*TASK DIRECTIONS*. The line containing "ATOM 11 C C" marks the end, so write out exactly every line from the top of the entries below through that one.
*** DATASET EXCERPTS ***
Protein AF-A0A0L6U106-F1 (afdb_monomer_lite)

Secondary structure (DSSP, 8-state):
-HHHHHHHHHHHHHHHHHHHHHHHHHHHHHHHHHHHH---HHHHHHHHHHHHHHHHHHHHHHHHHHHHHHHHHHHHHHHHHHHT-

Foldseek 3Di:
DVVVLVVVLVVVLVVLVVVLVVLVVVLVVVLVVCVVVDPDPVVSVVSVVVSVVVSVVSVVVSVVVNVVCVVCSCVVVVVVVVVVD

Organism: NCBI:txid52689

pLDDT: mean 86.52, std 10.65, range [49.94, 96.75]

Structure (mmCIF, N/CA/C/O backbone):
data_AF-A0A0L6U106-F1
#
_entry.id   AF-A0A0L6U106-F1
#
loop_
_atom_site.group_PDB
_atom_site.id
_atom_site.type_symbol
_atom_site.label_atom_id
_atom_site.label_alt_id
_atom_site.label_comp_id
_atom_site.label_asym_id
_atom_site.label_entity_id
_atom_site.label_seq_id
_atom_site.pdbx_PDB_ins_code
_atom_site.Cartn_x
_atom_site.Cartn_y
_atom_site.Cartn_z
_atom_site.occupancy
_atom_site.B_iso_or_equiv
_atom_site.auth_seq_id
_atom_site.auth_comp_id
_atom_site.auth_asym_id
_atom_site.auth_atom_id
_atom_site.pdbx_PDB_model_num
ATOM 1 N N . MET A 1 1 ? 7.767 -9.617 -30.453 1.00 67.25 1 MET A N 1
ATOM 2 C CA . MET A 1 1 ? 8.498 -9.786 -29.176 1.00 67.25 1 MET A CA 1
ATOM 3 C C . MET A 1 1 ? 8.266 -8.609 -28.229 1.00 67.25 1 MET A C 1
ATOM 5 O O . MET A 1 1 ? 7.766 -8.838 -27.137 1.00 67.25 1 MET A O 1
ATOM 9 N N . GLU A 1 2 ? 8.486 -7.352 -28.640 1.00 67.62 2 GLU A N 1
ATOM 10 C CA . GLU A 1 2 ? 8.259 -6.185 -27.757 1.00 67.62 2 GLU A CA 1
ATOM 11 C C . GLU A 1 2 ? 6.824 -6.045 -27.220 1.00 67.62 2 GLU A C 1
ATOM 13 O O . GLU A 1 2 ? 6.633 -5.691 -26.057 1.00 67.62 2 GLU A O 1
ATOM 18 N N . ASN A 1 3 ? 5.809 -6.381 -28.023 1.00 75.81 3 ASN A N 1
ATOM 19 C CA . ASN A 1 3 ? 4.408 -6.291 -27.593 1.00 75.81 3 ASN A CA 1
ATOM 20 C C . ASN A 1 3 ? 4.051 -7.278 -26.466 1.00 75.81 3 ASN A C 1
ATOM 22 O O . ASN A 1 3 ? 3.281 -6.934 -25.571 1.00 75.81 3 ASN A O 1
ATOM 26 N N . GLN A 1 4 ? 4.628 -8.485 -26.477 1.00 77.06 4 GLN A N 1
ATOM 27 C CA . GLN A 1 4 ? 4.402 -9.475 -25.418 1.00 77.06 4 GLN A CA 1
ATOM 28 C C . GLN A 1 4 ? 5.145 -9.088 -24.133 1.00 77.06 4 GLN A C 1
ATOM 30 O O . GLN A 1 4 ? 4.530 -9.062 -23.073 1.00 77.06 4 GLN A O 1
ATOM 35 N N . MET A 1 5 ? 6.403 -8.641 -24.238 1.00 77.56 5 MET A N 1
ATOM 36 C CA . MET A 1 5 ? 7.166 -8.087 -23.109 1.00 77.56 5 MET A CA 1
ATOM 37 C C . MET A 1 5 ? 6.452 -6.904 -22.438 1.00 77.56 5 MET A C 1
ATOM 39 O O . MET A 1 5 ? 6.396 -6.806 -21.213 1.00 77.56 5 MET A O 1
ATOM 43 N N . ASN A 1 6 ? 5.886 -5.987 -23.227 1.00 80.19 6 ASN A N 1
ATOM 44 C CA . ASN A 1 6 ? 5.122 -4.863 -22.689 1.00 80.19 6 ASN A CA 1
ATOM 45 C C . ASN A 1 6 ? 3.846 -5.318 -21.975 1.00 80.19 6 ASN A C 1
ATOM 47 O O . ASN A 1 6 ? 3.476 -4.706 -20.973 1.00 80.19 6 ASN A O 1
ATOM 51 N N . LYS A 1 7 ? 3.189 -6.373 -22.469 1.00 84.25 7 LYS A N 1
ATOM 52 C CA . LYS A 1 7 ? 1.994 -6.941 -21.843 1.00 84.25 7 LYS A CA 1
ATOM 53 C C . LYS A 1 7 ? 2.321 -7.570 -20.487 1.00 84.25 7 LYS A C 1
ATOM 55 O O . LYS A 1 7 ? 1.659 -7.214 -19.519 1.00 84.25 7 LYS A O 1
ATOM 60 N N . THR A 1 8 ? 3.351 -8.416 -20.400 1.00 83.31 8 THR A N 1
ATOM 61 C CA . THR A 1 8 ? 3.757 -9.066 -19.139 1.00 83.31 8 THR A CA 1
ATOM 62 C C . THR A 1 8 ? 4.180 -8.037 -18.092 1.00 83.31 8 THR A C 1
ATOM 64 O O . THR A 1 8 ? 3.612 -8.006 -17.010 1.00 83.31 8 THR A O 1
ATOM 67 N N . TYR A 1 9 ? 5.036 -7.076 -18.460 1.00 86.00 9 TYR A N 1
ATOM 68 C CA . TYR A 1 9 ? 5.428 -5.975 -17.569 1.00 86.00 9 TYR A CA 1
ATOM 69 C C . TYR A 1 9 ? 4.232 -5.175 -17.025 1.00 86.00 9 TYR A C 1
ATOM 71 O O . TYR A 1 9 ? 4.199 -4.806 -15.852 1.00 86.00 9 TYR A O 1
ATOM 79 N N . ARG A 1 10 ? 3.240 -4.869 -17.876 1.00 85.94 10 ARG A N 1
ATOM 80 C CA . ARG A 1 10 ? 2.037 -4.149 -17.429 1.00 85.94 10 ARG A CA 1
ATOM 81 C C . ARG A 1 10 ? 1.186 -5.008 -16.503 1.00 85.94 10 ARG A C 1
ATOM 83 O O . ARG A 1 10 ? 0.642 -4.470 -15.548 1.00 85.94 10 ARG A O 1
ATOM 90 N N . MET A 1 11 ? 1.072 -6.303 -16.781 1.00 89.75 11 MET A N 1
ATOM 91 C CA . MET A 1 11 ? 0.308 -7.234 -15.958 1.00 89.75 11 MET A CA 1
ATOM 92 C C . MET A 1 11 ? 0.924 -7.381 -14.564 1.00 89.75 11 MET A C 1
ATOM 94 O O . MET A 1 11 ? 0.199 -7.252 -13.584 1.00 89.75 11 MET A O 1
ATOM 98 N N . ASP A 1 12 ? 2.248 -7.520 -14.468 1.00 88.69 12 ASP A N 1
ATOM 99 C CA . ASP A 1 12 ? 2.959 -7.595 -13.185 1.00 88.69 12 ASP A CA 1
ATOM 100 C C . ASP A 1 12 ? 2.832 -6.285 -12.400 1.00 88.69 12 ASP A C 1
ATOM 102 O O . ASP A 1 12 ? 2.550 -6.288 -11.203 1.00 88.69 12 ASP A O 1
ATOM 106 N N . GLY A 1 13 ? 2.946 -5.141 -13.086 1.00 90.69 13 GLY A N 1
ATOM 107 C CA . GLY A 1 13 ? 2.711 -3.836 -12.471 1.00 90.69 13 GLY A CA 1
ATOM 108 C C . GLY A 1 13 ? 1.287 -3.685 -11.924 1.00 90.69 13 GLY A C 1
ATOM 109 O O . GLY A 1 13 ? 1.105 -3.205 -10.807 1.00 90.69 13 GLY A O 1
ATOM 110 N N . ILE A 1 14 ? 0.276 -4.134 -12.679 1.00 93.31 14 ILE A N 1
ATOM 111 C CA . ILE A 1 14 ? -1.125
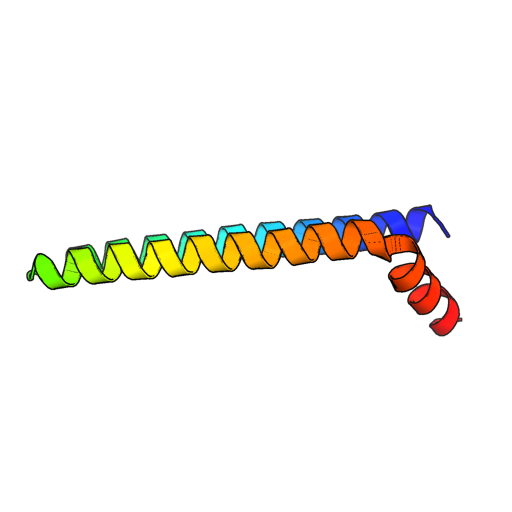 -4.152 -12.231 1.00 93.31 14 ILE A CA 1
ATOM 112 C C . ILE A 1 14 ? -1.294 -5.090 -11.032 1.00 93.31 14 ILE A C 1
ATOM 114 O O . ILE A 1 14 ? -1.948 -4.710 -10.065 1.00 93.31 14 ILE A O 1
ATOM 118 N N . ALA A 1 15 ? -0.686 -6.277 -11.057 1.00 93.56 15 ALA A N 1
ATOM 119 C CA . ALA A 1 15 ? -0.759 -7.236 -9.958 1.00 93.56 15 ALA A CA 1
ATOM 120 C C . ALA A 1 15 ? -0.182 -6.656 -8.657 1.00 93.56 15 ALA A C 1
ATOM 122 O O . ALA A 1 15 ? -0.819 -6.764 -7.610 1.00 93.56 15 ALA A O 1
ATOM 123 N N . ILE A 1 16 ? 0.963 -5.966 -8.727 1.00 93.56 16 ILE A N 1
ATOM 124 C CA . ILE A 1 16 ? 1.567 -5.276 -7.576 1.00 93.56 16 ILE A CA 1
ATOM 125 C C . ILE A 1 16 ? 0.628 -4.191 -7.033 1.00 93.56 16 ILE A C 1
*** End of DATASET EXCERPTS ***
*RESULT FOR THIS TASK*.
Protein AF-A0A0L6U106-F1 (afdb_monomer_lite)

Secondary structure (DSSP, 8-state):
-HHHHHHHHHHHHHHHHHHHHHHHHHHHHHHHHHHHH---HHHHHHHHHHHHHHHHHHHHHHHHHHHHHHHHHHHHHHHHHHHT-

Foldseek 3Di:
DVVVLVVVLVVVLVVLVVVLVVLVVVLVVVLVVCVVVDPDPVVSVVSVVVSVVVSVVSVVVSVVVNVVCVVCSCVVVVVVVVVVD

Organism: NCBI:txid52689

pLDDT: mean 86.52, std 10.65, range [49.94, 96.75]

Structure (mmCIF, N/CA/C/O backbone):
data_AF-A0A0L6U106-F1
#
_entry.id   AF-A0A0L6U106-F1
#
loop_
_atom_site.group_PDB
_atom_site.id
_atom_site.type_symbol
_atom_site.label_atom_id
_atom_site.label_alt_id
_atom_site.label_comp_id
_atom_site.label_asym_id
_atom_site.label_entity_id
_atom_site.label_seq_id
_atom_site.pdbx_PDB_ins_code
_atom_site.Cartn_x
_atom_site.Cartn_y
_atom_site.Cartn_z
_atom_site.occupancy
_atom_site.B_iso_or_equiv
_atom_site.auth_seq_id
_atom_site.auth_comp_id
_atom_site.auth_asym_id
_atom_site.auth_atom_id
_atom_site.pdbx_PDB_model_num
ATOM 1 N N . MET A 1 1 ? 7.767 -9.617 -30.453 1.00 67.25 1 MET A N 1
ATOM 2 C CA . MET A 1 1 ? 8.498 -9.786 -29.176 1.00 67.25 1 MET A CA 1
ATOM 3 C C . MET A 1 1 ? 8.266 -8.609 -28.229 1.00 67.25 1 MET A C 1
ATOM 5 O O . MET A 1 1 ? 7.766 -8.838 -27.137 1.00 67.25 1 MET A O 1
ATOM 9 N N . GLU A 1 2 ? 8.486 -7.352 -28.640 1.00 67.62 2 GLU A N 1
ATOM 10 C CA . GLU A 1 2 ? 8.259 -6.185 -27.757 1.00 67.62 2 GLU A CA 1
ATOM 11 C C . GLU A 1 2 ? 6.824 -6.045 -27.220 1.00 67.62 2 GLU A C 1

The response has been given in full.